Prompt: Please quote exactly the lines below from the line containing "ATOM 93 C C" to the line containing "ATOM 117 C CA", both lines included, and nothing else.

Top of Records for this exercise

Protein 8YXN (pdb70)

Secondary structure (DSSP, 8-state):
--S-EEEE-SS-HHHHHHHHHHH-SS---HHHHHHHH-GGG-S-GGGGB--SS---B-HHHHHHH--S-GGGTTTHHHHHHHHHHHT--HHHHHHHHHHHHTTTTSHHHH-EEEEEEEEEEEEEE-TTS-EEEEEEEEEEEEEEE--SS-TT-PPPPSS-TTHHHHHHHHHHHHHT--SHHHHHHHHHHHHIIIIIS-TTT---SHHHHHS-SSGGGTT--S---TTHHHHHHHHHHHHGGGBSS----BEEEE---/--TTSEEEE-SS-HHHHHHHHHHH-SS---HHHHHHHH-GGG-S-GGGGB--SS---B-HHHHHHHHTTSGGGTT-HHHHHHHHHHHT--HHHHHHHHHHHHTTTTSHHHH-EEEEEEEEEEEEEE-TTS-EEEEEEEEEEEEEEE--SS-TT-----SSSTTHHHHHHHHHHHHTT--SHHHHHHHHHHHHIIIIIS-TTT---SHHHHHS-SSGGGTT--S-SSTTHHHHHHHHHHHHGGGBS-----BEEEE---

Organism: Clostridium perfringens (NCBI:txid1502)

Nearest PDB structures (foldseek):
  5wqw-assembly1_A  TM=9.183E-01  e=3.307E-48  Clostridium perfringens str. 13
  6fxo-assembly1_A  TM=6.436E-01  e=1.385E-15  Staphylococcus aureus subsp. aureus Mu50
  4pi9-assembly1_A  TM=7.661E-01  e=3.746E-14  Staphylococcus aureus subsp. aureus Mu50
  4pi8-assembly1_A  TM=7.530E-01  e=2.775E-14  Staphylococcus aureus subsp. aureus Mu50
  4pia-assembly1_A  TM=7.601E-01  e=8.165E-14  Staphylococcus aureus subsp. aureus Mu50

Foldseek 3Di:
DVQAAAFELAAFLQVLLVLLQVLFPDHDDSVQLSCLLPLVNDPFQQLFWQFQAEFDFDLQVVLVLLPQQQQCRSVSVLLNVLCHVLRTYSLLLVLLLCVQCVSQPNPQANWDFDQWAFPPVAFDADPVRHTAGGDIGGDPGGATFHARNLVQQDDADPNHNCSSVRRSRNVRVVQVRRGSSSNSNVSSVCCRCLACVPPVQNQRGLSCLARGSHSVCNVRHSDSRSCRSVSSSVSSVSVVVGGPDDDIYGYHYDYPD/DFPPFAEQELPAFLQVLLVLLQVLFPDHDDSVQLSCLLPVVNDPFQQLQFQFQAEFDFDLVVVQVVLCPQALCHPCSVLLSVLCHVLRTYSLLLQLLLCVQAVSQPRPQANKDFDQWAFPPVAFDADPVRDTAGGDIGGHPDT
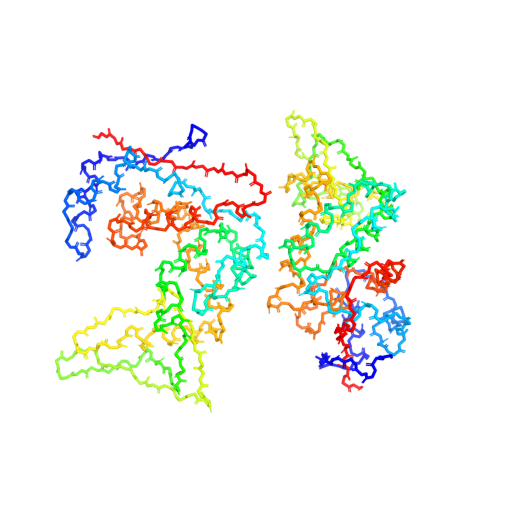AIAHARRLPQADDADPNRRCRSVRRSRNVRVVQVRRDSSSNSNVVSCVCRCLACPPPVQVQRGNSCLARGSHSVCNNRHNDRRSCSSVSSSVSSVVVVVRTPDDDGHGYDYDHDD

B-factor: mean 21.05, std 11.82, range [7.16, 79.29]

Structure (mmCIF, N/CA/C/O backbone):
data_8YXN
#
_entry.id   8YXN
#
_cell.length_a   37.130
_cell.length_b   47.520
_cell.length_c   64.310
_cell.angle_alpha   94.790
_cell.angle_beta   89.916
_cell.angle_gamma   96.290
#
_symmetry.space_group_name_H-M   'P 1'
#
loop_
_entity.id
_entity.type
_entity.pdbx_description
1 polymer 'Cell surface protein'
2 water water
#
loop_
_atom_site.group_PDB
_atom_site.id
_atom_site.type_symbol
_atom_site.label_atom_id
_atom_site.label_alt_id
_atom_site.label_comp_id
_atom_site.label_asym_id
_atom_site.label_entity_id
_atom_site.label_seq_id
_atom_site.pdbx_PDB_ins_code
_atom_site.Cartn_x
_atom_site.Cartn_y
_atom_site.Cartn_z
_atom_site.occupancy
_atom_site.B_iso_or_equiv
_atom_site.auth_seq_id
_atom_site.auth_comp_id
_atom_site.auth_asym_id
_atom_site.auth_atom_id
_atom_site.pdbx_PDB_model_num
ATOM 1 N N . ILE A 1 15 ? -8.914 19.646 -4.949 1.000 69.985 873 ILE A N 1
ATOM 2 C CA . ILE A 1 15 ? -9.808 20.715 -4.387 1.000 73.689 873 ILE A CA 1
ATOM 3 C C . ILE A 1 15 ? -8.982 21.995 -4.171 1.000 73.176 873 ILE A C 1
ATOM 4 O O . ILE A 1 15 ? -7.760 21.883 -3.937 1.000 71.589 873 ILE A O 1
ATOM 9 N N . GLY A 1 16 ? -9.627 23.165 -4.265 1.000 69.952 874 GLY A N 1
ATOM 10 C CA . GLY A 1 16 ? -9.025 24.484 -3.978 1.000 63.187 874 GLY A CA 1
ATOM 11 C C . GLY A 1 16 ? -8.460 24.541 -2.568 1.000 55.916 874 GLY A C 1
ATOM 12 O O . GLY A 1 16 ? -7.387 25.138 -2.388 1.000 50.560 874 GLY A O 1
ATOM 13 N N . ASN A 1 17 ? -9.161 23.947 -1.596 1.000 51.350 875 ASN A N 1
ATOM 14 C CA . ASN A 1 17 ? -8.637 23.712 -0.224 1.000 49.696 875 ASN A CA 1
ATOM 15 C C . ASN A 1 17 ? -7.697 22.492 -0.238 1.000 43.695 875 ASN A C 1
ATOM 16 O O . ASN A 1 17 ? -8.052 21.397 0.276 1.000 48.300 875 ASN A O 1
ATOM 21 N N . ALA A 1 18 ? -6.516 22.711 -0.796 1.000 32.902 876 ALA A N 1
ATOM 22 C CA . ALA A 1 18 ? -5.395 21.756 -0.862 1.000 27.531 876 ALA A CA 1
ATOM 23 C C . ALA A 1 18 ? -4.101 22.557 -0.746 1.000 25.154 876 ALA A C 1
ATOM 24 O O . ALA A 1 18 ? -4.054 23.686 -1.255 1.000 26.379 876 ALA A O 1
ATOM 26 N N . SER A 1 19 ? -3.114 22.008 -0.062 1.000 21.457 877 SER A N 1
ATOM 27 C CA . SER A 1 19 ? -1.742 22.561 -0.075 1.000 21.040 877 SER A CA 1
ATOM 28 C C . SER A 1 19 ? -0.998 21.957 -1.271 1.000 18.827 877 SER A C 1
ATOM 29 O O . SER A 1 19 ? -1.572 21.098 -2.010 1.000 17.143 877 SER A O 1
ATOM 32 N N . LYS A 1 20 ? 0.202 22.457 -1.525 1.000 18.676 878 LYS A N 1
ATOM 33 C CA A LYS A 1 20 ? 1.027 22.010 -2.675 0.590 18.015 878 LYS A CA 1
ATOM 34 C CA B LYS A 1 20 ? 1.021 22.000 -2.673 0.410 18.007 878 LYS A CA 1
ATOM 35 C C . LYS A 1 20 ? 2.402 21.586 -2.155 1.000 17.701 878 LYS A C 1
ATOM 36 O O . LYS A 1 20 ? 2.899 22.191 -1.182 1.000 18.550 878 LYS A O 1
ATOM 47 N N . THR A 1 21 ? 2.973 20.553 -2.766 1.000 16.402 879 THR A N 1
ATOM 48 C CA . THR A 1 21 ? 4.329 20.053 -2.434 1.000 17.656 879 THR A CA 1
ATOM 49 C C . THR A 1 21 ? 5.192 20.202 -3.680 1.000 15.919 879 THR A C 1
ATOM 50 O O . THR A 1 21 ? 4.816 19.625 -4.715 1.000 15.551 879 THR A O 1
ATOM 54 N N . ASN A 1 22 ? 6.259 20.998 -3.598 1.000 16.983 880 ASN A N 1
ATOM 55 C CA . ASN A 1 22 ? 7.149 21.250 -4.753 1.000 18.795 880 AS
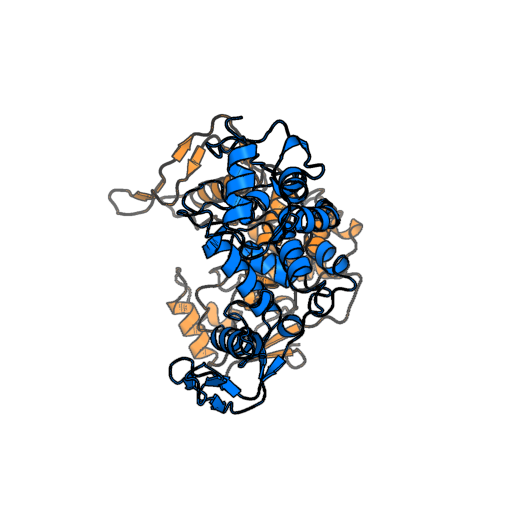N A CA 1
ATOM 56 C C . ASN A 1 22 ? 8.089 20.052 -4.951 1.000 17.133 880 ASN A C 1
ATOM 57 O O . ASN A 1 22 ? 8.833 19.686 -4.035 1.000 19.533 880 ASN A O 1
ATOM 62 N N . TYR A 1 23 ? 8.058 19.489 -6.145 1.000 14.837 881 TYR A N 1
ATOM 63 C CA . TYR A 1 23 ? 8.916 18.355 -6.578 1.000 14.779 881 TYR A CA 1
ATOM 64 C C . TYR A 1 23 ? 10.305 18.894 -6.977 1.000 16.816 881 TYR A C 1
ATOM 65 O O . TYR A 1 23 ? 11.258 18.107 -7.041 1.000 18.470 881 TYR A O 1
ATOM 74 N N . GLY A 1 24 ? 10.385 20.189 -7.288 1.000 17.224 882 GLY A N 1
ATOM 75 C CA . GLY A 1 24 ? 11.658 20.929 -7.425 1.000 19.710 882 GLY A CA 1
ATOM 76 C C . GLY A 1 24 ? 12.405 20.635 -8.722 1.000 20.471 882 GLY A C 1
ATOM 77 O O . GLY A 1 24 ? 13.572 21.080 -8.848 1.000 21.822 882 GLY A O 1
ATOM 78 N N . VAL A 1 25 ? 11.810 19.866 -9.625 1.000 18.407 883 VAL A N 1
ATOM 79 C CA . VAL A 1 25 ? 12.289 19.608 -11.013 1.000 17.619 883 VAL A CA 1
ATOM 80 C C . VAL A 1 25 ? 11.095 19.767 -11.947 1.000 18.073 883 VAL A C 1
ATOM 81 O O . VAL A 1 25 ? 9.941 19.755 -11.488 1.000 14.611 883 VAL A O 1
ATOM 85 N N . SER A 1 26 ? 11.357 19.864 -13.251 1.000 17.415 884 SER A N 1
ATOM 86 C CA . SER A 1 26 ? 10.288 19.989 -14.258 1.000 17.757 884 SER A CA 1
ATOM 87 C C . SER A 1 26 ? 9.526 18.665 -14.341 1.000 15.258 884 SER A C 1
ATOM 88 O O . SER A 1 26 ? 10.086 17.622 -13.965 1.000 15.436 884 SER A O 1
ATOM 91 N N . LEU A 1 27 ? 8.278 18.718 -14.781 1.000 15.433 885 LEU A N 1
ATOM 92 C CA . LEU A 1 27 ? 7.503 17.503 -15.107 1.000 15.593 885 LEU A CA 1
ATOM 93 C C . LEU A 1 27 ? 8.344 16.607 -16.028 1.000 16.370 885 LEU A C 1
ATOM 94 O O . LEU A 1 27 ? 8.465 15.405 -15.809 1.000 15.776 885 LEU A O 1
ATOM 99 N N . ASN A 1 28 ? 8.901 17.173 -17.100 1.000 16.447 886 ASN A N 1
ATOM 100 C CA . ASN A 1 28 ? 9.674 16.356 -18.064 1.000 18.922 886 ASN A CA 1
ATOM 101 C C . ASN A 1 28 ? 10.868 15.690 -17.351 1.000 16.460 886 ASN A C 1
ATOM 102 O O . ASN A 1 28 ? 11.124 14.515 -17.572 1.000 15.309 886 ASN A O 1
ATOM 107 N N . GLU A 1 29 ? 11.613 16.403 -16.540 1.000 15.673 887 GLU A N 1
ATOM 108 C CA . GLU A 1 29 ? 12.791 15.841 -15.841 1.000 17.318 887 GLU A CA 1
ATOM 109 C C . GLU A 1 29 ? 12.296 14.746 -14.889 1.000 14.869 887 GLU A C 1
ATOM 110 O O . GLU A 1 29 ? 12.988 13.732 -14.754 1.000 15.738 887 GLU A O 1
ATOM 116 N N . TYR A 1 30 ? 11.181 14.970 -14.213 1.000 14.017 888 TYR A N 1
ATOM 117 C CA . TYR A 1 30 ? 10.708 13.980 -13.214 1.000 13.301 888 TYR A CA 1
ATOM 118 C C . TYR A 1 30 ? 10.333 12.685 -13.944 1.000 13.621 888 TYR A C 1
ATOM 119 O O . TYR A 1 30 ? 10.674 11.551 -13.469 1.000 12.729 888 TYR A O 1
ATOM 128 N N . ILE A 1 31 ? 9.587 12.802 -15.058 1.000 14.122 889 ILE A N 1
ATOM 129 C CA . ILE A 1 31 ? 9.194 11.604 -15.846 1.000 14.550 889 ILE A CA 1
ATOM 130 C C . ILE A 1 31 ? 10.475 10.844 -16.236 1.000 14.713 889 ILE A C 1
ATOM 131 O O . ILE A 1 31 ? 10.473 9.596 -16.169 1.000 14.760 889 ILE A O 1
ATOM 136 N N . LYS A 1 32 ? 11.508 11.548 -16.721 1.000 16.524 890 LYS A N 1
ATOM 137 C CA . LYS A 1 32 ? 12.783 10.916 -17.156 1.000 17.892 890 LYS A CA 1
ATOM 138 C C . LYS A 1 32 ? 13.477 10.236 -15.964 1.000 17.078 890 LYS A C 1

Bottom of Records for this exercise

Exercise answer:
ATOM 93 C C . LEU A 1 27 ? 8.344 16.607 -16.028 1.000 16.370 885 LEU A C 1
ATOM 94 O O . LEU A 1 27 ? 8.465 15.405 -15.809 1.000 15.776 885 LEU A O 1
ATOM 99 N N . ASN A 1 28 ? 8.901 17.173 -17.100 1.000 16.447 886 ASN A N 1
ATOM 100 C CA . ASN A 1 28 ? 9.674 16.356 -18.064 1.000 18.922 886 ASN A CA 1
ATOM 101 C C . ASN A 1 28 ? 10.868 15.690 -17.351 1.000 16.460 886 ASN A C 1
ATOM 102 O O . ASN A 1 28 ? 11.124 14.515 -17.572 1.000 15.309 886 ASN A O 1
ATOM 107 N N . GLU A 1 29 ? 11.613 16.403 -16.540 1.000 15.673 887 GLU A N 1
ATOM 108 C CA . GLU A 1 29 ? 12.791 15.841 -15.841 1.000 17.318 887 GLU A CA 1
ATOM 109 C C . GLU A 1 29 ? 12.296 14.746 -14.889 1.000 14.869 887 GLU A C 1
ATOM 110 O O . GLU A 1 29 ? 12.988 13.732 -14.754 1.000 15.738 887 GLU A O 1
ATOM 116 N N . TYR A 1 30 ? 11.181 14.970 -14.213 1.000 14.017 888 TYR A N 1
ATOM 117 C CA . TYR A 1 30 ? 10.708 13.980 -13.214 1.000 13.301 888 TYR A CA 1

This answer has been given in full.